Task to complete
Repeat only the lines below from the one containing "ATOM 315 O O" through the one containing "ATOM 320 O O", inclusive, exactly as written.

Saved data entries
__________________________________________________

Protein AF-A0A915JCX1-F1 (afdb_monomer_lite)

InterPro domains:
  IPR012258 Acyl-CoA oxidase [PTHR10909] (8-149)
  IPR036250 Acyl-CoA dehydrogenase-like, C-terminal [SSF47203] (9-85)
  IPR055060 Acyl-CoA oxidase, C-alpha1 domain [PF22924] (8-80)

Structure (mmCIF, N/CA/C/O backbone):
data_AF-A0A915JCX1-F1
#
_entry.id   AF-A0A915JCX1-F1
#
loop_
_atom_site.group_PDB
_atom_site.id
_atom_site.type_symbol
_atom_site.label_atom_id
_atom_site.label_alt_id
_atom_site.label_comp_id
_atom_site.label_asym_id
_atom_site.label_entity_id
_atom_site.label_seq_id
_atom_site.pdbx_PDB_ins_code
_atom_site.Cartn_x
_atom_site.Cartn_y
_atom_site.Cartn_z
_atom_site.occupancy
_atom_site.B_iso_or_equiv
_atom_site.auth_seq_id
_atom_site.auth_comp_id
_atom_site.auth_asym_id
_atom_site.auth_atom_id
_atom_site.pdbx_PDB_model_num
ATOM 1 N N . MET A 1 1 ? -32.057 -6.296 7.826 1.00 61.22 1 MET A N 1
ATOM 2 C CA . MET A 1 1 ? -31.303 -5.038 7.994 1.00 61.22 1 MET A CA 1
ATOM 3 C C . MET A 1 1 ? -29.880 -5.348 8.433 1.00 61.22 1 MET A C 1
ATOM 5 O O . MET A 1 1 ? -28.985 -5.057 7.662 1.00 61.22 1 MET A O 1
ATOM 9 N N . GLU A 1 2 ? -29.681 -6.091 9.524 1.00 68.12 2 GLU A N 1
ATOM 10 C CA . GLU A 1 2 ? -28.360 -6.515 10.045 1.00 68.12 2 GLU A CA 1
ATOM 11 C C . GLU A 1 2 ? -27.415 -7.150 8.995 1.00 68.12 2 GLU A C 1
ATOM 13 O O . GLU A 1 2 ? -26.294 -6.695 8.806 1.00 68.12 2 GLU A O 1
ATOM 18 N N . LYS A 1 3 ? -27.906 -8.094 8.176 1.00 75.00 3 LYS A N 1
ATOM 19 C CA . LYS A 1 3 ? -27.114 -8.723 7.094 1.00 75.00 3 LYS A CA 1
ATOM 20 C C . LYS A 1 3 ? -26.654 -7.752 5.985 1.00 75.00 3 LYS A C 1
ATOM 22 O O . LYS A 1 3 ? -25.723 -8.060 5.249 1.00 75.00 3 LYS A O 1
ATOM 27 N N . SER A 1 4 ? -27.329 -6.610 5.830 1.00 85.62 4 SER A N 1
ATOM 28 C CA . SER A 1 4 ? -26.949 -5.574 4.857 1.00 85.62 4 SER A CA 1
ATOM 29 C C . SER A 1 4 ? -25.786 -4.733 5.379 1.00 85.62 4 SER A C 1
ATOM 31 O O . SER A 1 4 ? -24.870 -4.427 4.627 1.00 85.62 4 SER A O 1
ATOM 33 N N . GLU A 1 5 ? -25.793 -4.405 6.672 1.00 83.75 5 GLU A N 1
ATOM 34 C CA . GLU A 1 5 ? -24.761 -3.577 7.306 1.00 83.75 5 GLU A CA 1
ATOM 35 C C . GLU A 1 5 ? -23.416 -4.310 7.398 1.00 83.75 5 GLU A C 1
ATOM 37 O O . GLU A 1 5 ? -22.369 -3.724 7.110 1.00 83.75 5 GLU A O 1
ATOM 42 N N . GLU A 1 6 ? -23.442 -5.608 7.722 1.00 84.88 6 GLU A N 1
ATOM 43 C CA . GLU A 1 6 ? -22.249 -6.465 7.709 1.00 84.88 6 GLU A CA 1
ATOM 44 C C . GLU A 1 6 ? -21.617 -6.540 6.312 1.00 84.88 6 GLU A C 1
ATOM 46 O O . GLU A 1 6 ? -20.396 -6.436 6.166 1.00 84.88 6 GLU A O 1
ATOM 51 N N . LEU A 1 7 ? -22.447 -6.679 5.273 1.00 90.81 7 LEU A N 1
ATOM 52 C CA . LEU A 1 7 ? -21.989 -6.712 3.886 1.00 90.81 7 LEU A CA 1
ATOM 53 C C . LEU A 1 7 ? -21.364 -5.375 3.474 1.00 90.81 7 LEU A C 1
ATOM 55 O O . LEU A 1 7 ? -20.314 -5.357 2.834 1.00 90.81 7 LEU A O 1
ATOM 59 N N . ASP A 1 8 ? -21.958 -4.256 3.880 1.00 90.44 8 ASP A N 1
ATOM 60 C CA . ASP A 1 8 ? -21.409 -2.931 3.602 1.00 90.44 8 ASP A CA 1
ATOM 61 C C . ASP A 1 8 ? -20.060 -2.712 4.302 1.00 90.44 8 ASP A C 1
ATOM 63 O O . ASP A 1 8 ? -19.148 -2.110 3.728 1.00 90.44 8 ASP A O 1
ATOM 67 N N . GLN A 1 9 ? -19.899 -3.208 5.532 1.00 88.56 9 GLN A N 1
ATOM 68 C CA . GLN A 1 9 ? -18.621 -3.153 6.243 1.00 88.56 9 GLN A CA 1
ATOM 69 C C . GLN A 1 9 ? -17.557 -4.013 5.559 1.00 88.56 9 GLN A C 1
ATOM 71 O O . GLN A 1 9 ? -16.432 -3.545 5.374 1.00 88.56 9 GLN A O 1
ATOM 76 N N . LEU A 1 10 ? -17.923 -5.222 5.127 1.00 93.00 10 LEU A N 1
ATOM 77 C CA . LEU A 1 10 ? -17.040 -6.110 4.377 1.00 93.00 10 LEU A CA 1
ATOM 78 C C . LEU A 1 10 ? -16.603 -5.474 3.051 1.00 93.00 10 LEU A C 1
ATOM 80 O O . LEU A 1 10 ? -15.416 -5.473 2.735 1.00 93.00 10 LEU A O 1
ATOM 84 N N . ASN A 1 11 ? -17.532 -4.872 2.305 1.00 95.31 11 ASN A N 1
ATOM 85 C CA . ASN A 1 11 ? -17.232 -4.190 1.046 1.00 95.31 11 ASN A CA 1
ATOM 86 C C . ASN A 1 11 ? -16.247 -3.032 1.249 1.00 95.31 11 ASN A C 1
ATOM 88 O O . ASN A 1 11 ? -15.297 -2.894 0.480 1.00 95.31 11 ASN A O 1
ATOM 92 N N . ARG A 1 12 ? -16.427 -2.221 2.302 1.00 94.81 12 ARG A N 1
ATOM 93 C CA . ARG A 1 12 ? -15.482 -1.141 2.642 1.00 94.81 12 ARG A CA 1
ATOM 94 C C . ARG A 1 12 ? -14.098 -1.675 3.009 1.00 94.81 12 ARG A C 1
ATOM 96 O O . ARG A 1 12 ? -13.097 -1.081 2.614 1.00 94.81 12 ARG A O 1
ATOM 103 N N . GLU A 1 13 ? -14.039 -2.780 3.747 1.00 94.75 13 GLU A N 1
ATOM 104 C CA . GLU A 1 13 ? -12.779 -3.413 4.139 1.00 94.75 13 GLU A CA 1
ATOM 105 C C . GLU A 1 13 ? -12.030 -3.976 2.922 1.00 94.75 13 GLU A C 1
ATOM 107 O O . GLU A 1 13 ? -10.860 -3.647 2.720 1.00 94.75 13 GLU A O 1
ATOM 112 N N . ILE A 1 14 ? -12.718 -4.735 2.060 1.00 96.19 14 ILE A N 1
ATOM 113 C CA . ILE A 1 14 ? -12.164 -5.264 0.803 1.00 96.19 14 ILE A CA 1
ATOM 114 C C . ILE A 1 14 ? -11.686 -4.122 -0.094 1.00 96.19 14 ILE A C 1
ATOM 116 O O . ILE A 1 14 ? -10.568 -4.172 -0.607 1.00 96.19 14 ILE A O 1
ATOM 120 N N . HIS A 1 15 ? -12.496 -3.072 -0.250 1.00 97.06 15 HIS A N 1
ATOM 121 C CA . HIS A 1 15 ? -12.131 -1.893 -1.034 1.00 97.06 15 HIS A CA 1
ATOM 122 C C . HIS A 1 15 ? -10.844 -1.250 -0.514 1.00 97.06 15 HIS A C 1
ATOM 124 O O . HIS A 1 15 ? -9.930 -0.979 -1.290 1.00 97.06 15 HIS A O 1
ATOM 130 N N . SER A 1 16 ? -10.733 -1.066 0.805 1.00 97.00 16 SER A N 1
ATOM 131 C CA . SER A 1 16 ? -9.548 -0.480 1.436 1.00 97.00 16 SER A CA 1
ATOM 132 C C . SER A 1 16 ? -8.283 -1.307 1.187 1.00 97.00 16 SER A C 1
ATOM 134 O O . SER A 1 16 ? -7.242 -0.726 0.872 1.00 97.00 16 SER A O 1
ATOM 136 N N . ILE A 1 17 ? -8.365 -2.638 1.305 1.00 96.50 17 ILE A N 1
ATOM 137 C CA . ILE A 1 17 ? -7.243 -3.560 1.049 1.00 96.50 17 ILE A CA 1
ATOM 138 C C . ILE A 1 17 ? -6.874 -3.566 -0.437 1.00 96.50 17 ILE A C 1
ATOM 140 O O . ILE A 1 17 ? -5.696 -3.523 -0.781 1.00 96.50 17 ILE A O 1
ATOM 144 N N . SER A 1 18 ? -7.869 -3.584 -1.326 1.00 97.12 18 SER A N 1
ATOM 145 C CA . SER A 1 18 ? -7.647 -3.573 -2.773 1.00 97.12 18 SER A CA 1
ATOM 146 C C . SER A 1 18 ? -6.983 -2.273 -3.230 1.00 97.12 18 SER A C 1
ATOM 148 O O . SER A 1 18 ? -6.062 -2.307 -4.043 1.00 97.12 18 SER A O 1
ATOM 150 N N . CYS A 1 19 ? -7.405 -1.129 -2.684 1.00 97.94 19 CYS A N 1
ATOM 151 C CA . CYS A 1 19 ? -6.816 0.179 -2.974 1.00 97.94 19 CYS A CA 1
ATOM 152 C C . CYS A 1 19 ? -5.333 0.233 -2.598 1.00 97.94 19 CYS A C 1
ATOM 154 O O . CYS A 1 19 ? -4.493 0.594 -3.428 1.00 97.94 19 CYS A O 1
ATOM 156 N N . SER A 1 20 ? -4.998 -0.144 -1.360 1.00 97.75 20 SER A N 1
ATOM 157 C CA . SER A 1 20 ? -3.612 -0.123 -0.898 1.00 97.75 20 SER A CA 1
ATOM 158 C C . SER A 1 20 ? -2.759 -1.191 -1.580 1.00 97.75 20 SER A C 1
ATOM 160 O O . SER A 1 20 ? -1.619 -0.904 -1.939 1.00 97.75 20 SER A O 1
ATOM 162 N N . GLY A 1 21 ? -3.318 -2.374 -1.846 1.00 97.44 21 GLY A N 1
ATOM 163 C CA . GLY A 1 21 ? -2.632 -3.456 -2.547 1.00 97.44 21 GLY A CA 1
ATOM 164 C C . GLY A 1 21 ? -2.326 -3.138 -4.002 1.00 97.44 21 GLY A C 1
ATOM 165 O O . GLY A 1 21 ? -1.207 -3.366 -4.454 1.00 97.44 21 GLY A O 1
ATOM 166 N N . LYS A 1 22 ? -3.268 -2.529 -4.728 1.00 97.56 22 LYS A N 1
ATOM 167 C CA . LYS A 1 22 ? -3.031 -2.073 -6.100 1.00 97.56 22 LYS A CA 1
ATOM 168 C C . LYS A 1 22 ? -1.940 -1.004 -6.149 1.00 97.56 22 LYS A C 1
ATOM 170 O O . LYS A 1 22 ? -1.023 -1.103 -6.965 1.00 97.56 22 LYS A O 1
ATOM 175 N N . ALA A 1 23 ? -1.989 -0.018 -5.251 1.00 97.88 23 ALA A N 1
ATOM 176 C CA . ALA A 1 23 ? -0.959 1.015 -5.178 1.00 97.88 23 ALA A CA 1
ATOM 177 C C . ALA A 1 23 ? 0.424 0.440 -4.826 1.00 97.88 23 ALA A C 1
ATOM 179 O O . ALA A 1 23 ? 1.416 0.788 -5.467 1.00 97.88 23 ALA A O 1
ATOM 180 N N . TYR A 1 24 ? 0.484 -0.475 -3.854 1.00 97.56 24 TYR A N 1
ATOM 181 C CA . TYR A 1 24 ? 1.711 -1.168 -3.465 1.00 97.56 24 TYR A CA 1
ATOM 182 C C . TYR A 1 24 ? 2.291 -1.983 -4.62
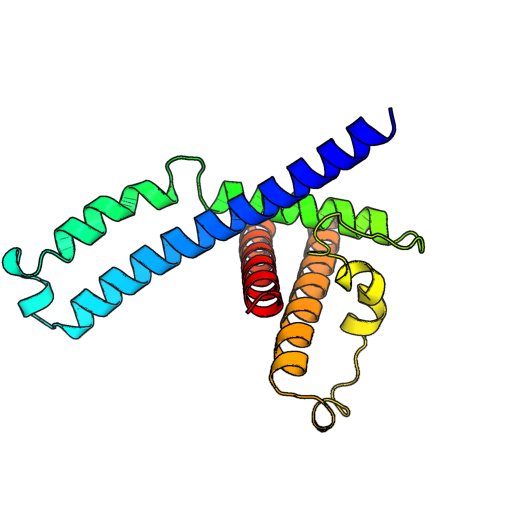6 1.00 97.56 24 TYR A C 1
ATOM 184 O O . TYR A 1 24 ? 3.431 -1.764 -5.027 1.00 97.56 24 TYR A O 1
ATOM 192 N N . ALA A 1 25 ? 1.494 -2.883 -5.207 1.00 97.12 25 ALA A N 1
ATOM 193 C CA . ALA A 1 25 ? 1.948 -3.818 -6.229 1.00 97.12 25 ALA A CA 1
ATOM 194 C C . ALA A 1 25 ? 2.405 -3.115 -7.512 1.00 97.12 25 ALA A C 1
ATOM 196 O O . ALA A 1 25 ? 3.404 -3.514 -8.108 1.00 97.12 25 ALA A O 1
ATOM 197 N N . THR A 1 26 ? 1.712 -2.057 -7.939 1.00 97.62 26 THR A N 1
ATOM 198 C CA . THR A 1 26 ? 2.070 -1.318 -9.163 1.00 97.62 26 THR A CA 1
ATOM 199 C C . THR A 1 26 ? 3.341 -0.489 -8.982 1.00 97.62 26 THR A C 1
ATOM 201 O O . THR A 1 26 ? 4.211 -0.511 -9.853 1.00 97.62 26 THR A O 1
ATOM 204 N N . TRP A 1 27 ? 3.527 0.173 -7.831 1.00 97.50 27 TRP A N 1
ATOM 205 C CA . TRP A 1 27 ? 4.797 0.842 -7.529 1.00 97.50 27 TRP A CA 1
ATOM 206 C C . TRP A 1 27 ? 5.952 -0.142 -7.372 1.00 97.50 27 TRP A C 1
ATOM 208 O O . TRP A 1 27 ? 7.023 0.108 -7.924 1.00 97.50 27 TRP A O 1
ATOM 218 N N . LEU A 1 28 ? 5.728 -1.266 -6.688 1.00 97.38 28 LEU A N 1
ATOM 219 C CA . LEU A 1 28 ? 6.731 -2.317 -6.555 1.00 97.38 28 LEU A CA 1
ATOM 220 C C . LEU A 1 28 ? 7.121 -2.873 -7.929 1.00 97.38 28 LEU A C 1
ATOM 222 O O . LEU A 1 28 ? 8.301 -2.977 -8.229 1.00 97.38 28 LEU A O 1
ATOM 226 N N . SER A 1 29 ? 6.152 -3.137 -8.808 1.00 97.38 29 SER A N 1
ATOM 227 C CA . SER A 1 29 ? 6.414 -3.625 -10.170 1.00 97.38 29 SER A CA 1
ATOM 228 C C . SER A 1 29 ? 7.288 -2.653 -10.971 1.00 97.38 29 SER A C 1
ATOM 230 O O . SER A 1 29 ? 8.234 -3.075 -11.638 1.00 97.38 29 SER A O 1
ATOM 232 N N . MET A 1 30 ? 7.030 -1.344 -10.861 1.00 96.62 30 MET A N 1
ATOM 233 C CA . MET A 1 30 ? 7.858 -0.310 -11.493 1.00 96.62 30 MET A CA 1
ATOM 234 C C . MET A 1 30 ? 9.292 -0.296 -10.956 1.00 96.62 30 MET A C 1
ATOM 236 O O . MET A 1 30 ? 10.238 -0.140 -11.732 1.00 96.62 30 MET A O 1
ATOM 240 N N . GLN A 1 31 ? 9.457 -0.460 -9.641 1.00 97.69 31 GLN A N 1
ATOM 241 C CA . GLN A 1 31 ? 10.769 -0.541 -9.001 1.00 97.69 31 GLN A CA 1
ATOM 242 C C . GLN A 1 31 ? 11.513 -1.804 -9.433 1.00 97.69 31 GLN A C 1
ATOM 244 O O . GLN A 1 31 ? 12.635 -1.700 -9.920 1.00 97.69 31 GLN A O 1
ATOM 249 N N . CYS A 1 32 ? 10.868 -2.970 -9.372 1.00 98.06 32 CYS A N 1
ATOM 250 C CA . CYS A 1 32 ? 11.468 -4.244 -9.750 1.00 98.06 32 CYS A CA 1
ATOM 251 C C . CYS A 1 32 ? 11.973 -4.237 -11.194 1.00 98.06 32 CYS A C 1
ATOM 253 O O . CYS A 1 32 ? 13.106 -4.635 -11.446 1.00 98.06 32 CYS A O 1
ATOM 255 N N . VAL A 1 33 ? 11.183 -3.749 -12.158 1.00 98.06 33 VAL A N 1
ATOM 256 C CA . VAL A 1 33 ? 11.637 -3.708 -13.559 1.00 98.06 33 VAL A CA 1
ATOM 257 C C . VAL A 1 33 ? 12.821 -2.762 -13.741 1.00 98.06 33 VAL A C 1
ATOM 259 O O . VAL A 1 33 ? 13.729 -3.058 -14.522 1.00 98.06 33 VAL A O 1
ATOM 262 N N . GLN A 1 34 ? 12.849 -1.647 -13.009 1.00 97.38 34 GLN A N 1
ATOM 263 C CA . GLN A 1 34 ? 13.991 -0.745 -13.048 1.00 97.38 34 GLN A CA 1
ATOM 264 C C . GLN A 1 34 ? 15.246 -1.378 -12.438 1.00 97.38 34 GLN A C 1
ATOM 266 O O . GLN A 1 34 ? 16.306 -1.314 -13.057 1.00 97.38 34 GLN A O 1
ATOM 271 N N . GLU A 1 35 ? 15.126 -2.034 -11.287 1.00 98.06 35 GLU A N 1
ATOM 272 C CA . GLU A 1 35 ? 16.233 -2.748 -10.648 1.00 98.06 35 GLU A CA 1
ATOM 273 C C . GLU A 1 35 ? 16.760 -3.877 -11.540 1.00 98.06 35 GLU A C 1
ATOM 275 O O . GLU A 1 35 ? 17.967 -3.995 -11.739 1.00 98.06 35 GLU A O 1
ATOM 280 N N . CYS A 1 36 ? 15.874 -4.658 -12.169 1.00 97.88 36 CYS A N 1
ATOM 281 C CA . CYS A 1 36 ? 16.268 -5.673 -13.144 1.00 97.88 36 CYS A CA 1
ATOM 282 C C . CYS A 1 36 ? 17.038 -5.060 -14.320 1.00 97.88 36 CYS A C 1
ATOM 284 O O . CYS A 1 36 ? 18.040 -5.618 -14.767 1.00 97.88 36 CYS A O 1
ATOM 286 N N . ARG A 1 37 ? 16.596 -3.900 -14.821 1.00 97.75 37 ARG A N 1
ATOM 287 C CA . ARG A 1 37 ? 17.273 -3.196 -15.916 1.00 97.75 37 ARG A CA 1
ATOM 288 C C . ARG A 1 37 ? 18.673 -2.744 -15.522 1.00 97.75 37 ARG A C 1
ATOM 290 O O . ARG A 1 37 ? 19.600 -2.925 -16.309 1.00 97.75 37 ARG A O 1
ATOM 297 N N . GLU A 1 38 ? 18.824 -2.177 -14.331 1.00 97.81 38 GLU A N 1
ATOM 298 C CA . GLU A 1 38 ? 20.111 -1.727 -13.795 1.00 97.81 38 GLU A CA 1
ATOM 299 C C . GLU A 1 38 ? 21.053 -2.904 -13.515 1.00 97.81 38 GLU A C 1
ATOM 301 O O . GLU A 1 38 ? 22.233 -2.842 -13.865 1.00 97.81 38 GLU A O 1
ATOM 306 N N . ALA A 1 39 ? 20.527 -4.016 -12.996 1.00 98.12 39 ALA A N 1
ATOM 307 C CA . ALA A 1 39 ? 21.282 -5.242 -12.752 1.00 98.12 39 ALA A CA 1
ATOM 308 C C . ALA A 1 39 ? 21.855 -5.864 -14.042 1.00 98.12 39 ALA A C 1
ATOM 310 O O . ALA A 1 39 ? 22.902 -6.508 -14.008 1.00 98.12 39 ALA A O 1
ATOM 311 N N . CYS A 1 40 ? 21.213 -5.643 -15.195 1.00 97.75 40 CYS A N 1
ATOM 312 C CA . CYS A 1 40 ? 21.724 -6.061 -16.505 1.00 97.75 40 CYS A CA 1
ATOM 313 C C . CYS A 1 40 ? 22.764 -5.095 -17.114 1.00 97.75 40 CYS A C 1
ATOM 315 O O . CYS A 1 40 ? 23.254 -5.343 -18.223 1.00 97.75 40 CYS A O 1
ATOM 317 N N . GLY A 1 41 ? 23.088 -3.982 -16.449 1.00 97.50 41 GLY A N 1
ATOM 318 C CA . GLY A 1 41 ? 24.006 -2.962 -16.955 1.00 97.50 41 GLY A CA 1
ATOM 319 C C . GLY A 1 41 ? 23.599 -2.426 -18.335 1.00 97.50 41 GLY A C 1
ATOM 320 O O . GLY A 1 41 ? 22.418 -2.263 -18.645 1.00 97.50 41 GLY A O 1
ATOM 321 N N . GLY A 1 42 ? 24.580 -2.187 -19.212 1.00 97.38 42 GLY A N 1
ATOM 322 C CA . GLY A 1 42 ? 24.326 -1.678 -20.567 1.00 97.38 42 GLY A CA 1
ATOM 323 C C . GLY A 1 42 ? 23.420 -2.583 -21.416 1.00 97.38 42 GLY A C 1
ATOM 324 O O . GLY A 1 42 ? 22.668 -2.085 -22.254 1.00 97.38 42 GLY A O 1
ATOM 325 N N . HIS A 1 43 ? 23.414 -3.898 -21.168 1.00 97.38 43 HIS A N 1
ATOM 326 C CA . HIS A 1 43 ? 22.534 -4.823 -21.886 1.00 97.38 43 HIS A CA 1
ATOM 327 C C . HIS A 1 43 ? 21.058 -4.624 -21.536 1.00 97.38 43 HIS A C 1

__________________________________________________

Answer section
ATOM 315 O O . CYS A 1 40 ? 23.254 -5.343 -18.223 1.00 97.75 40 CYS A O 1
ATOM 317 N N . GLY A 1 41 ? 23.088 -3.982 -16.449 1.00 97.50 41 GLY A N 1
ATOM 318 C CA . GLY A 1 41 ? 24.006 -2.962 -16.955 1.00 97.50 41 GLY A CA 1
ATOM 319 C C . GLY A 1 41 ? 23.599 -2.426 -18.335 1.00 97.50 41 GLY A C 1
ATOM 320 O O . GLY A 1 41 ? 22.418 -2.263 -18.645 1.00 97.50 41 GLY A O 1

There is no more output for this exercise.